What if, as an alternative of re-sampling one agent, you may push Gemini-2.5 Professional to 34.1% on HLE by mixing 12–15 tool-using brokers that share notes and cease early? Google Cloud AI Analysis, with collaborators from MIT, Harvard, and Google DeepMind, launched TUMIX (Software-Use Combination)—a test-time framework that ensembles heterogeneous agent types (text-only, code, search, guided variants) and lets them share intermediate solutions over a number of refinement rounds, then cease early through an LLM-based decide. The consequence: greater accuracy at decrease price on onerous reasoning benchmarks akin to HLE, GPQA-Diamond, and AIME (2024/2025).


So, What precisely is totally different new?
- Combination over modality, not simply extra samples: TUMIX runs ~15 agent types spanning Chain-of-Thought (CoT), code execution, internet search, dual-tool brokers, and guided variants. Every spherical, each agent sees (a) the unique query and (b) different brokers’ earlier solutions, then proposes a refined reply.

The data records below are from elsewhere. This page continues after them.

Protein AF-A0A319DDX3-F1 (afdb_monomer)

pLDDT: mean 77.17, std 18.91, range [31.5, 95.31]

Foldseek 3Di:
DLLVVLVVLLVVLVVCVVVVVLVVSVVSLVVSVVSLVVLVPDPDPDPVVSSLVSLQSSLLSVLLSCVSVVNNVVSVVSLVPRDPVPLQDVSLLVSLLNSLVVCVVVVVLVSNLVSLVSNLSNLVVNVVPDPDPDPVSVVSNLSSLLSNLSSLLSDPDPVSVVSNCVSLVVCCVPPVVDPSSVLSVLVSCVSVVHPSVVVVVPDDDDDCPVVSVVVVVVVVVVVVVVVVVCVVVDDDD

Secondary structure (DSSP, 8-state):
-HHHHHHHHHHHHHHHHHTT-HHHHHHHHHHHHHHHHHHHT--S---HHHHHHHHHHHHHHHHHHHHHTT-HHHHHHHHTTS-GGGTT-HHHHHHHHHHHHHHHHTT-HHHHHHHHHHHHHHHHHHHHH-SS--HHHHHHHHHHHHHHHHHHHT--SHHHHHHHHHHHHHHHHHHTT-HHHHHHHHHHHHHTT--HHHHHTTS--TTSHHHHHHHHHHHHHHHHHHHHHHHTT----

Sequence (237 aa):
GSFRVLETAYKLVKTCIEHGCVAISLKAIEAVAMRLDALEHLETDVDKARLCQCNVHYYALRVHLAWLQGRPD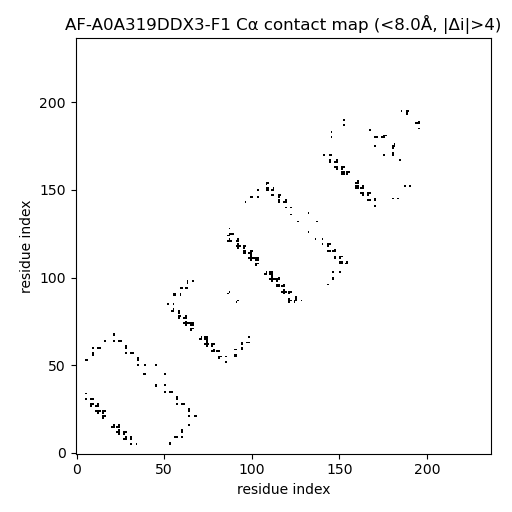IADHLFLKLPESITGDTCVLDVCFKVGSLALSCSQYDVAAKWLERGWEQCKLLASSSEGSDVASQDKELLILHALVRANTHLDTHDSKDNLVRTLGHLKSQYSNMFSIRLLELEVLARGNRDVERYFQGEVSHYHLEQSLIFLAVLQDALKVVDASESSFRMCG

Mean predicted aligned error: 11.28 Å

Structure (mmCIF, N/CA/C/O backbone):
data_AF-A0A319DDX3-F1
#
_entry.id   AF-A0A319DDX3-F1
#
loop_
_atom_site.group_PDB
_atom_site.id
_atom_site.type_symbol
_atom_site.label_atom_id
_atom_site.label_alt_id
_atom_site.label_comp_id
_atom_site.label_asym_id
_atom_site.label_entity_id
_atom_site.label_seq_id
_atom_site.pdbx_PDB_ins_code
_atom_site.Cartn_x
_atom_site.Cartn_y
_atom_site.Cartn_z
_atom_site.occupancy
_atom_site.B_iso_or_equiv
_atom_site.auth_seq_id
_atom_site.auth_comp_id
_atom_site.auth_asym_id
_atom_site.auth_atom_id
_atom_site.pdbx_PDB_model_num
ATOM 1 N N . GLY A 1 1 ? 20.311 10.736 -21.590 1.00 63.19 1 GLY A N 1
ATOM 2 C CA . GLY A 1 1 ? 19.042 10.453 -22.296 1.00 63.19 1 GLY A CA 1
ATOM 3 C C . GLY A 1 1 ? 18.218 9.386 -21.597 1.00 63.19 1 GLY A C 1
ATOM 4 O O . GLY A 1 1 ? 17.057 9.633 -21.303 1.00 63.19 1 GLY A O 1
ATOM 5 N N . SER A 1 2 ? 18.816 8.232 -21.293 1.00 76.50 2 SER A N 1
ATOM 6 C CA . SER A 1 2 ? 18.115 7.008 -20.871 1.00 76.50 2 SER A CA 1
ATOM 7 C C . SER A 1 2 ? 17.288 7.122 -19.581 1.00 76.50 2 SER A C 1
ATOM 9 O O . SER A 1 2 ? 16.138 6.699 -19.571 1.00 76.50 2 SER A O 1
ATOM 11 N N . PHE A 1 3 ? 17.796 7.782 -18.532 1.00 80.44 3 PHE A N 1
ATOM 12 C CA . PHE A 1 3 ? 17.046 7.967 -17.277 1.00 80.44 3 PHE A CA 1
ATOM 13 C C . PHE A 1 3 ? 15.779 8.824 -17.428 1.00 80.44 3 PHE A C 1
ATOM 15 O O . PHE A 1 3 ? 14.737 8.480 -16.886 1.00 80.44 3 PHE A O 1
ATOM 22 N N . ARG A 1 4 ? 15.814 9.887 -18.245 1.00 84.31 4 ARG A N 1
ATOM 23 C CA . ARG A 1 4 ? 14.623 10.722 -18.504 1.00 84.31 4 ARG A CA 1
ATOM 24 C C . ARG A 1 4 ? 13.516 9.942 -19.216 1.00 84.31 4 ARG A C 1
ATOM 26 O O . ARG A 1 4 ? 12.332 10.195 -18.996 1.00 84.31 4 ARG A O 1
ATOM 33 N N . VAL A 1 5 ? 13.900 8.996 -20.077 1.00 86.44 5 VAL A N 1
ATOM 34 C CA . VAL A 1 5 ? 12.954 8.095 -20.748 1.00 86.44 5 VAL A CA 1
ATOM 35 C C . VAL A 1 5 ? 12.311 7.155 -19.728 1.00 86.44 5 VAL A C 1
ATOM 37 O O . VAL A 1 5 ? 11.097 6.979 -19.773 1.00 86.44 5 VAL A O 1
ATOM 40 N N . LEU A 1 6 ? 13.087 6.619 -18.779 1.00 88.25 6 LEU A N 1
ATOM 41 C CA . LEU A 1 6 ? 12.560 5.794 -17.686 1.00 88.25 6 LEU A CA 1
ATOM 42 C C . LEU A 1 6 ? 11.594 6.570 -16.789 1.00 88.25 6 LEU A C 1
ATOM 44 O O . LEU A 1 6 ? 10.481 6.111 -16.568 1.00 88.25 6 LEU A O 1
ATOM 48 N N . GLU A 1 7 ? 11.959 7.774 -16.350 1.00 87.81 7 GLU A N 1
ATOM 49 C CA . GLU A 1 7 ? 11.080 8.641 -15.551 1.00 87.81 7 GLU A CA 1
ATOM 50 C C . GLU A 1 7 ? 9.750 8.927 -16.264 1.00 87.81 7 GLU A C 1
ATOM 52 O O . GLU A 1 7 ? 8.679 8.894 -15.656 1.00 87.81 7 GLU A O 1
ATOM 57 N N . THR A 1 8 ? 9.803 9.175 -17.575 1.00 90.25 8 THR A N 1
ATOM 58 C CA . THR A 1 8 ? 8.601 9.398 -18.389 1.00 90.25 8 THR A CA 1
ATOM 59 C C . THR A 1 8 ? 7.764 8.123 -18.504 1.00 90.25 8 THR A C 1
ATOM 61 O O . THR A 1 8 ? 6.541 8.175 -18.371 1.00 90.25 8 THR A O 1
ATOM 64 N N . ALA A 1 9 ? 8.409 6.969 -18.691 1.00 92.00 9 ALA A N 1
ATOM 65 C CA . ALA A 1 9 ? 7.735 5.677 -18.731 1.00 92.00 9 ALA A CA 1
ATOM 66 C C . ALA A 1 9 ? 7.079 5.329 -17.384 1.00 92.00 9 ALA A C 1
ATOM 68 O O . ALA A 1 9 ? 5.951 4.846 -17.372 1.00 92.00 9 ALA A O 1
ATOM 69 N N . TYR A 1 10 ? 7.715 5.641 -16.252 1.00 91.88 10 TYR A N 1
ATOM 70 C CA . TYR A 1 10 ? 7.117 5.461 -14.929 1.00 91.88 10 TYR A CA 1
ATOM 71 C C . TYR A 1 10 ? 5.869 6.310 -14.734 1.00 91.88 10 TYR A C 1
ATOM 73 O O . TYR A 1 10 ? 4.859 5.798 -14.255 1.00 91.88 10 TYR A O 1
ATOM 81 N N . LYS A 1 11 ? 5.904 7.582 -15.149 1.00 91.06 11 LYS A N 1
ATOM 82 C CA . LYS A 1 11 ? 4.718 8.450 -15.120 1.00 91.06 11 LYS A CA 1
ATOM 83 C C . LYS A 1 11 ? 3.594 7.867 -15.971 1.00 91.06 11 LYS A C 1
ATOM 85 O O . LYS A 1 11 ? 2.474 7.765 -15.488 1.00 91.06 11 LYS A O 1
ATOM 90 N N . LEU A 1 12 ? 3.908 7.402 -17.182 1.00 92.44 12 LEU A N 1
ATOM 91 C CA . LEU A 1 12 ? 2.937 6.740 -18.053 1.00 92.44 12 LEU A CA 1
ATOM 92 C C . LEU A 1 12 ? 2.319 5.503 -17.385 1.00 92.44 12 LEU A C 1
ATOM 94 O O . LEU A 1 12 ? 1.098 5.374 -17.375 1.00 92.44 12 LEU A O 1
ATOM 98 N N . VAL A 1 13 ? 3.137 4.615 -16.809 1.00 93.00 13 VAL A N 1
ATOM 99 C CA . VAL A 1 13 ? 2.655 3.418 -16.099 1.00 93.00 13 VAL A CA 1
ATOM 100 C C . VAL A 1 13 ? 1.772 3.817 -14.917 1.00 93.00 13 VAL A C 1
ATOM 102 O O . VAL A 1 13 ? 0.680 3.272 -14.780 1.00 93.00 13 VAL A O 1
ATOM 105 N N . LYS A 1 14 ? 2.199 4.787 -14.096 1.00 90.75 14 LYS A N 1
ATOM 106 C CA . LYS A 1 14 ? 1.426 5.291 -12.950 1.00 90.75 14 LYS A CA 1
ATOM 107 C C . LYS A 1 14 ? 0.055 5.803 -13.395 1.00 90.75 14 LYS A C 1
ATOM 109 O O . LYS A 1 14 ? -0.953 5.353 -12.861 1.00 90.75 14 LYS A O 1
ATOM 114 N N . THR A 1 15 ? 0.013 6.652 -14.421 1.00 91.50 15 THR A N 1
ATOM 115 C CA . THR A 1 15 ? -1.239 7.174 -14.978 1.00 91.50 15 THR A CA 1
ATOM 116 C C . THR A 1 15 ? -2.108 6.057 -15.555 1.00 91.50 15 THR A C 1
ATOM 118 O O . THR A 1 15 ? -3.303 6.023 -15.289 1.00 91.50 15 THR A O 1
ATOM 121 N N . CYS A 1 16 ? -1.542 5.101 -16.296 1.00 91.50 16 CYS A N 1
ATOM 122 C CA . CYS A 1 16 ? -2.313 3.980 -16.840 1.00 91.50 16 CYS A CA 1
ATOM 123 C C . CYS A 1 16 ? -2.915 3.107 -15.731 1.00 91.50 16 CYS A C 1
ATOM 125 O O . CYS A 1 16 ? -4.063 2.688 -15.839 1.00 91.50 16 CYS A O 1
ATOM 127 N N . ILE A 1 17 ? -2.166 2.857 -14.655 1.00 90.00 17 ILE A N 1
ATOM 128 C CA . ILE A 1 17 ? -2.652 2.153 -13.464 1.00 90.00 17 ILE A CA 1
ATOM 129 C C . ILE A 1 17 ? -3.823 2.910 -12.822 1.00 90.00 17 ILE A C 1
ATOM 131 O O . ILE A 1 17 ? -4.846 2.298 -12.527 1.00 90.00 17 ILE A O 1
ATOM 135 N N . GLU A 1 18 ? -3.694 4.227 -12.648 1.00 87.44 18 GLU A N 1
ATOM 136 C CA . GLU A 1 18 ? -4.732 5.086 -12.055 1.00 87.44 18 GLU A CA 1
ATOM 137 C C . GLU A 1 18 ? -6.022 5.119 -12.888 1.00 87.44 18 GLU A C 1
ATOM 139 O O . GLU A 1 18 ? -7.102 5.247 -12.327 1.00 87.44 18 GLU A O 1
ATOM 144 N N . HIS A 1 19 ? -5.931 4.910 -14.204 1.00 89.50 19 HIS A N 1
ATOM 145 C CA . HIS A 1 19 ? -7.090 4.820 -15.102 1.00 89.50 19 HIS A CA 1
ATOM 146 C C . HIS A 1 19 ? -7.551 3.372 -15.365 1.00 89.50 19 HIS A C 1
ATOM 148 O O . HIS A 1 19 ? -8.350 3.1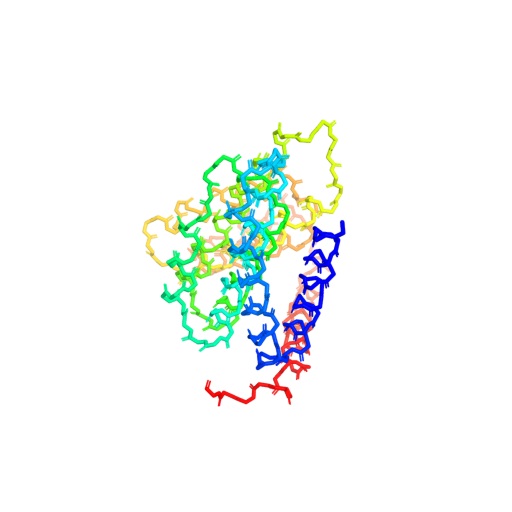31 -16.266 1.00 89.50 19 HIS A O 1
ATOM 154 N N . GLY A 1 20 ? -7.031 2.382 -14.630 1.00 86.50 20 GLY A N 1
ATOM 155 C CA . GLY A 1 20 ? -7.434 0.976 -14.773 1.00 86.50 20 GLY A CA 1
ATOM 156 C C . GLY A 1 20 ? -6.923 0.269 -16.038 1.00 86.50 20 GLY A C 1
ATOM 157 O O . GLY A 1 20 ? -7.307 -0.867 -16.309 1.00 86.50 20 GLY A O 1
ATOM 158 N N . CYS A 1 21 ? -6.011 0.877 -16.797 1.00 91.75 21 CYS A N 1
ATOM 159 C CA . CYS A 1 21 ? -5.436 0.332 -18.030 1.00 91.75 21 CYS A CA 1
ATOM 160 C C . CYS A 1 21 ? -4.347 -0.731 -17.763 1.00 91.75 21 CYS A C 1
ATOM 162 O O . CYS A 1 21 ? -3.225 -0.627 -18.264 1.00 91.75 21 CYS A O 1
ATOM 164 N N . VAL A 1 22 ? -4.668 -1.778 -16.993 1.00 91.25 22 VAL A N 1
ATOM 165 C CA . VAL A 1 22 ? -3.719 -2.801 -16.497 1.00 91.25 22 VAL A CA 1
ATOM 166 C C . VAL A 1 22 ? -2.900 -3.453 -17.620 1.00 91.25 22 VAL A C 1
ATOM 168 O O . VAL A 1 22 ? -1.687 -3.613 -17.486 1.00 91.25 22 VAL A O 1
ATOM 171 N N . ALA A 1 23 ? -3.524 -3.785 -18.755 1.00 90.62 23 ALA A N 1
ATOM 172 C CA . ALA A 1 23 ? -2.838 -4.427 -19.881 1.00 90.62 23 ALA A CA 1
ATOM 173 C C . ALA A 1 23 ? -1.776 -3.522 -20.537 1.00 90.62 23 ALA A C 1
ATOM 175 O O . ALA A 1 23 ? -0.709 -3.995 -20.931 1.00 90.62 23 ALA A O 1
ATOM 176 N N . ILE A 1 24 ? -2.053 -2.218 -20.641 1.00 91.56 24 ILE A N 1
ATOM 177 C CA . ILE A 1 24 ? -1.106 -1.234 -21.186 1.00 91.56 24 ILE A CA 1
ATOM 178 C C . ILE A 1 24 ? 0.027 -1.014 -20.183 1.00 91.56 24 ILE A C 1
ATOM 180 O O . ILE A 1 24 ? 1.196 -1.048 -20.566 1.00 91.56 24 ILE A O 1
ATOM 184 N N . SER A 1 25 ? -0.312 -0.873 -18.898 1.00 93.19 25 SER A N 1
ATOM 185 C CA . SER A 1 25 ? 0.659 -0.756 -17.808 1.00 93.19 25 SER A CA 1
ATOM 186 C C . SER A 1 25 ? 1.631 -1.936 -17.774 1.00 93.19 25 SER A C 1
ATOM 188 O O . SER A 1 25 ? 2.825 -1.725 -17.576 1.00 93.19 25 SER A O 1
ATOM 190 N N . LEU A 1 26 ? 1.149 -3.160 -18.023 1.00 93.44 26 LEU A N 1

This message-passing raises common accuracy early whereas range regularly collapses—so stopping issues.
- Adaptive early-termination: An LLM-as-Decide halts refinement as soon as solutions exhibit robust consensus (with a minimal spherical threshold). This preserves accuracy at ~49% of the inference price vs. fixed-round refinement; token price drops to ~46% as a result of late rounds are token-heavier.
- Auto-designed brokers: Past human-crafted brokers, TUMIX prompts the bottom LLM to generate new agent sorts; mixing these with the handbook set yields an further ~+1.2% common carry with out additional price. The empirical “candy spot” is ~12–15 agent types.


How does it work?
TUMIX runs a gaggle of heterogeneous brokers—text-only Chain-of-Thought, code-executing, web-searching, and guided variants—in parallel, then iterates a small variety of refinement rounds the place every agent circumstances on the unique query plus the opposite brokers’ prior rationales and solutions (structured note-sharing). After every spherical, an LLM-based decide evaluates consensus/consistency to resolve early termination; if confidence is inadequate, one other spherical is triggered, in any other case the system finalizes through easy aggregation (e.g., majority vote or selector). This mixture-of-tool-use design trades brute-force re-sampling for numerous reasoning paths, enhancing protection of right candidates whereas controlling token/instrument budgets; empirically, advantages saturate round 12–15 agent types, and stopping early preserves range and lowers price with out sacrificing accuracy
Lets talk about the Outcomes
Below comparable inference budgets to robust tool-augmented baselines (Self-MoA, Symbolic-MoE, DEI, SciMaster, GSA), TUMIX yields the finest common accuracy; a scaled variant (TUMIX+) pushes additional with extra compute:
- HLE (Humanity’s Final Examination): Professional: 21.6% → 34.1% (TUMIX+); Flash: 9.7% → 23.1%.
(HLE is a 2,500-question, tough, multi-domain benchmark finalized in 2025.) - GPQA-Diamond: Professional: as much as 88.3%; Flash: as much as 82.1%. (GPQA-Diamond is the toughest 198-question subset authored by area consultants.)
- AIME 2024/25: Professional: 96.7%; Flash: 86.7% with TUMIX(+) at check time.
Throughout duties, TUMIX averages +3.55% over the very best prior tool-augmented test-time scaling baseline at related price, and +7.8% / +17.4% over no-scaling for Professional/Flash, respectively.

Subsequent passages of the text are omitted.